• [TASK PROMPT]: Of the lines listed below, return exactly those that run from the line containing "ATOM 248 N N" through the line containing "ATOM 263 C CA", both included.
*** EXERCISE INPUTS ***
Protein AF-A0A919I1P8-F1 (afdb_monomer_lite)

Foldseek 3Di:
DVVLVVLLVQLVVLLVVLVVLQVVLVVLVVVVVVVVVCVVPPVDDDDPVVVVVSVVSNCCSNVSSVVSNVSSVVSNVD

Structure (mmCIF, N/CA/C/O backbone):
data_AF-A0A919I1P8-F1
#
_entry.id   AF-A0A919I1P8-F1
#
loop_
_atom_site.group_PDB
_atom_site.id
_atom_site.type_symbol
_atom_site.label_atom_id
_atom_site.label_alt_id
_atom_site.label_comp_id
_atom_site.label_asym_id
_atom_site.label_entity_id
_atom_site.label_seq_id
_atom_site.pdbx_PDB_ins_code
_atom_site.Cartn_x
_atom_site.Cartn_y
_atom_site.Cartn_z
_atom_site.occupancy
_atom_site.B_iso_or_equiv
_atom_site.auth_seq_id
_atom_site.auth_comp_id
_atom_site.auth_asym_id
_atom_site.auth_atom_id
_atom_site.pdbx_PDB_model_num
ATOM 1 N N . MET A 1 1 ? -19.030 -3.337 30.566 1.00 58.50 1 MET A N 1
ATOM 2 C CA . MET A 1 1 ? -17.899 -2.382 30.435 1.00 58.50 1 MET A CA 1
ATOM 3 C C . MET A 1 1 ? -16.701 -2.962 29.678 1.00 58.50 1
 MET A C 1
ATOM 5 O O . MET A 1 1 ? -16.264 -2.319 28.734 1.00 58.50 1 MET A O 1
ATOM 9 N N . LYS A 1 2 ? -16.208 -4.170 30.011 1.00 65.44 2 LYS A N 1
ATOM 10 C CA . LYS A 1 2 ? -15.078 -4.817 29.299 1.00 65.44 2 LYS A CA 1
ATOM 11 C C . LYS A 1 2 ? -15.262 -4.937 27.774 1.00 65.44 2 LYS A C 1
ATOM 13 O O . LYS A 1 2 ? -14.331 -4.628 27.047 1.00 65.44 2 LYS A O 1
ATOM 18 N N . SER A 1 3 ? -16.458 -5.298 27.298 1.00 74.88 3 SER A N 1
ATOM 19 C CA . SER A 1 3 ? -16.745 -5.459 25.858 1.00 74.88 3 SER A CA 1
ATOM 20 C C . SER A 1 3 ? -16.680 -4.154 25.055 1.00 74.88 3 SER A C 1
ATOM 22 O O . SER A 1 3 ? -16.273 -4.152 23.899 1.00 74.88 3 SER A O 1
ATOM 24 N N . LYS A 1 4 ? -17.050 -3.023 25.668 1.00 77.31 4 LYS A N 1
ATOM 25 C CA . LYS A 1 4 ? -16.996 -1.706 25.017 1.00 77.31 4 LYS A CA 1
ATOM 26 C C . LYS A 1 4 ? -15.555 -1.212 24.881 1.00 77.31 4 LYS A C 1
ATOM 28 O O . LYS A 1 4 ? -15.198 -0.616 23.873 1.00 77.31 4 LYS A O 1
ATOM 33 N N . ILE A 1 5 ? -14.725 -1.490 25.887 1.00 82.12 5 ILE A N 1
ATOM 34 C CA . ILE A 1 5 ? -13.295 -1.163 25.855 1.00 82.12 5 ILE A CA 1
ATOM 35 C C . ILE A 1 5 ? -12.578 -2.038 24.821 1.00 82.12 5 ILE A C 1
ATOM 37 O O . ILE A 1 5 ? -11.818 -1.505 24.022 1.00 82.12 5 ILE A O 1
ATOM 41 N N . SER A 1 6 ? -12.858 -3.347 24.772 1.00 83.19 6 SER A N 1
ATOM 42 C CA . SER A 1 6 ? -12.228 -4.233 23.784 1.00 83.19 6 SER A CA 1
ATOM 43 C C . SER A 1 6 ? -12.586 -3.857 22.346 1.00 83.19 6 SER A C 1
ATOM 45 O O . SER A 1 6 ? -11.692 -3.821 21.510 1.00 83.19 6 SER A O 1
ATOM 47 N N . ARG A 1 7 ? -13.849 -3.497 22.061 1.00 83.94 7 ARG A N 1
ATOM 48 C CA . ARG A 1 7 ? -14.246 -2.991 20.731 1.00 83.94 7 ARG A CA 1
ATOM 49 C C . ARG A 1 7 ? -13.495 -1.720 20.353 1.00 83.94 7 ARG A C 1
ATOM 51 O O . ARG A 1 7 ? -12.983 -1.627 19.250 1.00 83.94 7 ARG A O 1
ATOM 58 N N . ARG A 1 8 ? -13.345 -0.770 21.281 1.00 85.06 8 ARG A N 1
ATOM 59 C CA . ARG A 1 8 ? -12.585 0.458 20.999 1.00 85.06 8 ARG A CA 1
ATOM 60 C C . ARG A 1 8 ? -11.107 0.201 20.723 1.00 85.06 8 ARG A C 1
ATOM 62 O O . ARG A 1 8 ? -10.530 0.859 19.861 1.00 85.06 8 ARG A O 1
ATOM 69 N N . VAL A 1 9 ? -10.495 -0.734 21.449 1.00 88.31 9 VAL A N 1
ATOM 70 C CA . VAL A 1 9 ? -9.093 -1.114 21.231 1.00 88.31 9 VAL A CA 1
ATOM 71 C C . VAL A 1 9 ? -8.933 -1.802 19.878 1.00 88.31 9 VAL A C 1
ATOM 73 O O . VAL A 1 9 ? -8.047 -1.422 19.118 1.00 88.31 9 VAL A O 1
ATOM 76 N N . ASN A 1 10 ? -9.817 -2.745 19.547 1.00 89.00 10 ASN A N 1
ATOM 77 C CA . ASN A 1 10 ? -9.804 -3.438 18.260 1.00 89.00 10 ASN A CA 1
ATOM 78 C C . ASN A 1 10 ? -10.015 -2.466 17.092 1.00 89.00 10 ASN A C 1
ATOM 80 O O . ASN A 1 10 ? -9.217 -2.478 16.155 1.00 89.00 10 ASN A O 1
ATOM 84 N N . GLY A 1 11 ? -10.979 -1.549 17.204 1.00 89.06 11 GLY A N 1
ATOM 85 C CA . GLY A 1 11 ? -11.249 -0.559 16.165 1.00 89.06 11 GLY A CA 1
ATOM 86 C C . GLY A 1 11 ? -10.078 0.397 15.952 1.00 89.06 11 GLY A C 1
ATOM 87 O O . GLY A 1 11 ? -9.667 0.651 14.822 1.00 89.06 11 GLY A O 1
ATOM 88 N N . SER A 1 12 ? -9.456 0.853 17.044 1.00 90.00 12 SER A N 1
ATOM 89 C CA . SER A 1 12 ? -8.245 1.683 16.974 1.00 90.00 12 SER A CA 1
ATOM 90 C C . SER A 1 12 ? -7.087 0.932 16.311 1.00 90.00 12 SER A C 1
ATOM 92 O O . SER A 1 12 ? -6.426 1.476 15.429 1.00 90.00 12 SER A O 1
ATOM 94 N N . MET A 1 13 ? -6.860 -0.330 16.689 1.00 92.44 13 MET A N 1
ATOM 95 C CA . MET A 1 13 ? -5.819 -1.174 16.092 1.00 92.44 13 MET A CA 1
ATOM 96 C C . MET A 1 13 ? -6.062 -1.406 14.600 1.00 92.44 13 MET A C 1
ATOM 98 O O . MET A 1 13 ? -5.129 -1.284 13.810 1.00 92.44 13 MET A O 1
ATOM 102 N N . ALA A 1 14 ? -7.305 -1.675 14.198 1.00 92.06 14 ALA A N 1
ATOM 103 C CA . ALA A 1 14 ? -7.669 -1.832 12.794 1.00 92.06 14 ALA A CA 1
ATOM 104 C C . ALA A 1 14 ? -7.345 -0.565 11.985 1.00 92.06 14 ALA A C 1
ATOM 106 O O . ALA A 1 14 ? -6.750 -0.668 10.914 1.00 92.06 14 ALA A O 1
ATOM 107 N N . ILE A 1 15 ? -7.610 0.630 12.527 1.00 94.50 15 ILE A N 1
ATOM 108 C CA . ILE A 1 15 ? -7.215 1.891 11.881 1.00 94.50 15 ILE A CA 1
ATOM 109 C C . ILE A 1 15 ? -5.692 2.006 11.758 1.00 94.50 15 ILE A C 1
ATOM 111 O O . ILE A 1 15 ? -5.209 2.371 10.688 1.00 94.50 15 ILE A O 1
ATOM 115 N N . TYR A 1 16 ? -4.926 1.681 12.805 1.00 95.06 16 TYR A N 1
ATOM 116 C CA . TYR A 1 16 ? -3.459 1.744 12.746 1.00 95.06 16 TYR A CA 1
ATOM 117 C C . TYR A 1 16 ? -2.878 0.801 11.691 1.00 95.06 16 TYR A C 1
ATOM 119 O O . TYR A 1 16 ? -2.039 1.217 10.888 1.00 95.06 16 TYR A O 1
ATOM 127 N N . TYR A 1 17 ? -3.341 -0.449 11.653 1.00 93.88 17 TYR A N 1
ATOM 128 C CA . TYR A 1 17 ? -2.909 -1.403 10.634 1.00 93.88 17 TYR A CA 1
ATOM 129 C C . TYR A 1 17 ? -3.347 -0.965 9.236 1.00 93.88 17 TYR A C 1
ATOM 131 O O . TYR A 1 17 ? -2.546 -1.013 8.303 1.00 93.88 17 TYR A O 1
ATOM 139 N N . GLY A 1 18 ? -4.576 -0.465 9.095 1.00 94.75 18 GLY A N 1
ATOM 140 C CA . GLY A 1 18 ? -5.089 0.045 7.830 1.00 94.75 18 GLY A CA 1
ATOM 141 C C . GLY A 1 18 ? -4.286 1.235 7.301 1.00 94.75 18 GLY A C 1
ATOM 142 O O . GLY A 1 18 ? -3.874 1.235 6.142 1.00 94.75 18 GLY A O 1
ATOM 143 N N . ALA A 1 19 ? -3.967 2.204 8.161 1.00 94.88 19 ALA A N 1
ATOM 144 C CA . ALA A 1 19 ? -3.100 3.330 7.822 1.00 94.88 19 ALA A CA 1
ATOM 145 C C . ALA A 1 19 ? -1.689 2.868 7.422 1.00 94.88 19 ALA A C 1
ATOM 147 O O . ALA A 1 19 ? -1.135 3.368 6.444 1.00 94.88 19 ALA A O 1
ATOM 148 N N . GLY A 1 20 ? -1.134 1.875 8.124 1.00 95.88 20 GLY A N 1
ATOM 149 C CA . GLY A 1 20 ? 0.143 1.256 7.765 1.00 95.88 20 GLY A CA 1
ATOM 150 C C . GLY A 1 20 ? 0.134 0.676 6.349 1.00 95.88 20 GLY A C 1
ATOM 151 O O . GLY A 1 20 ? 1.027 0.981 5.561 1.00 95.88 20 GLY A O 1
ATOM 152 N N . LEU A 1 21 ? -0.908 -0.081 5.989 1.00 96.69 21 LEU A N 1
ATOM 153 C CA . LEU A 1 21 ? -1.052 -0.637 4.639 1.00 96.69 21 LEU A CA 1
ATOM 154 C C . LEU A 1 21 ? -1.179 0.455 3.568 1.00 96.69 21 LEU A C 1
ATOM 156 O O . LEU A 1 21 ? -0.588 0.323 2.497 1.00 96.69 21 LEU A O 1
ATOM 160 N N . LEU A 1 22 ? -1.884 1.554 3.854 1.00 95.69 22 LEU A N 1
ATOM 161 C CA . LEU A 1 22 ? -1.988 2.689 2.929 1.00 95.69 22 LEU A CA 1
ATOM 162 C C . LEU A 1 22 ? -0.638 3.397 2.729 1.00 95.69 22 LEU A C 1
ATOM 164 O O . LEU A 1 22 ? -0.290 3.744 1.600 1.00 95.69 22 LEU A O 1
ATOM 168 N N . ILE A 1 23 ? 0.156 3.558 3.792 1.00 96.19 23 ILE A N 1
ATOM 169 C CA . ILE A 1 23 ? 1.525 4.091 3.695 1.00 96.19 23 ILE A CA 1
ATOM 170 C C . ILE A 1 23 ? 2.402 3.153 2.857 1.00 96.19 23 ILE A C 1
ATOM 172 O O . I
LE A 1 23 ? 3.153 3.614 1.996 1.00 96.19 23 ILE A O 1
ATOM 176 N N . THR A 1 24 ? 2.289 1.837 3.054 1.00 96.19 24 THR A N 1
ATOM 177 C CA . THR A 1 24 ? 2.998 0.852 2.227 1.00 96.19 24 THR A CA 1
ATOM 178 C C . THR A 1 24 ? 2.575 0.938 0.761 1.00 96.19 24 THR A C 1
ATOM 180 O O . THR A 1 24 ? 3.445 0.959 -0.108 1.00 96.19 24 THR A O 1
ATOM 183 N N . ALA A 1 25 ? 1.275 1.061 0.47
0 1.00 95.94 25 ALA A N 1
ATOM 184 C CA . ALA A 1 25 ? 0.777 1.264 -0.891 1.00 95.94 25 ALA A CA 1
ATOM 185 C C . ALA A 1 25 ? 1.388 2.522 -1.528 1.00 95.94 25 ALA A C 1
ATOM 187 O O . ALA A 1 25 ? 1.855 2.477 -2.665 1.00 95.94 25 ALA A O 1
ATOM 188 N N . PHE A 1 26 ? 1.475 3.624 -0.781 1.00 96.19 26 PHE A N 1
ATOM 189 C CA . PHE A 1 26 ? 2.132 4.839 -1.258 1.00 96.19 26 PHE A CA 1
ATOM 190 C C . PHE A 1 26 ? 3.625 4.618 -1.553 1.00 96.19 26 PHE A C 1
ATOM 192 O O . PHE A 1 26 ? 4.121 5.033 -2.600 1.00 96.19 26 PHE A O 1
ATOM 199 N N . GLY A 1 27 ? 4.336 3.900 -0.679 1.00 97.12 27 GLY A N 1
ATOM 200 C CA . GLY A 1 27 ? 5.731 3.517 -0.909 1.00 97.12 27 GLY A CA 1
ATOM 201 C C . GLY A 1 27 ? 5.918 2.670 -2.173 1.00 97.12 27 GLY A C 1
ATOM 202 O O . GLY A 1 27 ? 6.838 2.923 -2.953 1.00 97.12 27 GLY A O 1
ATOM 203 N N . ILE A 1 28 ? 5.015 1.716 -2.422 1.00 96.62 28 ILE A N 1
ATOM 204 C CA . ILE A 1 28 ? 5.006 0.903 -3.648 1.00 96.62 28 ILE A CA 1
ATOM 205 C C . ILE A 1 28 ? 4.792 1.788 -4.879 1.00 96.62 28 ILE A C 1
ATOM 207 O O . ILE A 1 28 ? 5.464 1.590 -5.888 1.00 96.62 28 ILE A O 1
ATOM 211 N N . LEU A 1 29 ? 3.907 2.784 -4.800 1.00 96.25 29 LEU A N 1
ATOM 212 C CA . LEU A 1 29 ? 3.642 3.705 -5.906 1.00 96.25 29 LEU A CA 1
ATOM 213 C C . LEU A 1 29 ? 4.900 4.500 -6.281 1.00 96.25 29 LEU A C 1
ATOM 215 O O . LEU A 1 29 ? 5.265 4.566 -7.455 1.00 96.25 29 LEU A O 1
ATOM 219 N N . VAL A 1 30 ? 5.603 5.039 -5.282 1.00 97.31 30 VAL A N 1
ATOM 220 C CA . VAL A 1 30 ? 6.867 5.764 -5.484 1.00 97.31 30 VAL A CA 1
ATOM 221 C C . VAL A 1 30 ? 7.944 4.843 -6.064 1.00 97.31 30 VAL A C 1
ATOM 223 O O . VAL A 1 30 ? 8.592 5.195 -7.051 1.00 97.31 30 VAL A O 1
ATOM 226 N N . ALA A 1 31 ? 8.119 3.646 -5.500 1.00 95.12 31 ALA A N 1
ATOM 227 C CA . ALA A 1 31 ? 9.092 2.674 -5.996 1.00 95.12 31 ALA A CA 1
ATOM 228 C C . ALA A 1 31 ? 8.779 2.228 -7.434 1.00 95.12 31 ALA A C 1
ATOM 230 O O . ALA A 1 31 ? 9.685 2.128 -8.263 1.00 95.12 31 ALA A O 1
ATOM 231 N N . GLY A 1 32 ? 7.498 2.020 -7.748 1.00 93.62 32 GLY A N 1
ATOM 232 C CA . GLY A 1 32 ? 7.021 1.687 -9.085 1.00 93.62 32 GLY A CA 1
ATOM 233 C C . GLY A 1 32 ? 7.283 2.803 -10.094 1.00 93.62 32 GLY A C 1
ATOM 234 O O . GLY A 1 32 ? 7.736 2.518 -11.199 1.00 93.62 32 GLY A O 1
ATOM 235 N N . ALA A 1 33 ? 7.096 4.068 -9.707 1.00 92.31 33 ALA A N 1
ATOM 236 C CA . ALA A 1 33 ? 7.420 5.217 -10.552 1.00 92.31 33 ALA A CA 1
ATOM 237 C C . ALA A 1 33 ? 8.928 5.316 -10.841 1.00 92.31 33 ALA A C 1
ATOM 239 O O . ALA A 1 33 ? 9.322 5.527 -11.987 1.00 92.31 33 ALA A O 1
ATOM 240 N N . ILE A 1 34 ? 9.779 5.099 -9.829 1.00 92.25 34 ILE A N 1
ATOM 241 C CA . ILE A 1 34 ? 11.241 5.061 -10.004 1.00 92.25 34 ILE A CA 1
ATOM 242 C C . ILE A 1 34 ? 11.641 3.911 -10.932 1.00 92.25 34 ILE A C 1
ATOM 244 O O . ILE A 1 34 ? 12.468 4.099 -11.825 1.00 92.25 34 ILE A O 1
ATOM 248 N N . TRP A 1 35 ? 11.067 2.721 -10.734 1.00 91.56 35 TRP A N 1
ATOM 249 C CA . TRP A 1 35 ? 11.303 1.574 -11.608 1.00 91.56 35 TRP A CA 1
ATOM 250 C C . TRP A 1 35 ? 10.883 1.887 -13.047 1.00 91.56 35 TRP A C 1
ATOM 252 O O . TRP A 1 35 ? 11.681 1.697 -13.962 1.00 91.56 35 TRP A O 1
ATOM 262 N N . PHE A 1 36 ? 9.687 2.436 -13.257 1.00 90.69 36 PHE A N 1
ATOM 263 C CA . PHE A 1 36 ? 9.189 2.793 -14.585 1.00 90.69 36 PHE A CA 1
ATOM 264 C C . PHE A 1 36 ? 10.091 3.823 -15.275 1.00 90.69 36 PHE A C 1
***
• [WRITTEN ANSWER]:
ATOM 248 N N . TRP A 1 35 ? 11.067 2.721 -10.734 1.00 91.56 35 TRP A N 1
ATOM 249 C CA . TRP A 1 35 ? 11.303 1.574 -11.608 1.00 91.56 35 TRP A CA 1
ATOM 250 C C . TRP A 1 35 ? 10.883 1.887 -13.047 1.00 91.56 35 TRP A C 1
ATOM 252 O O . TRP A 1 35 ? 11.681 1.697 -13.962 1.00 91.56 35 TRP A O 1
ATOM 262 N N . PHE A 1 36 ? 9.687 2.436 -13.257 1.00 90.69 36 PHE A N 1
ATOM 263 C CA . PHE A 1 36 ? 9.189 2.793 -14.585 1.00 90.69 36 PHE A CA 1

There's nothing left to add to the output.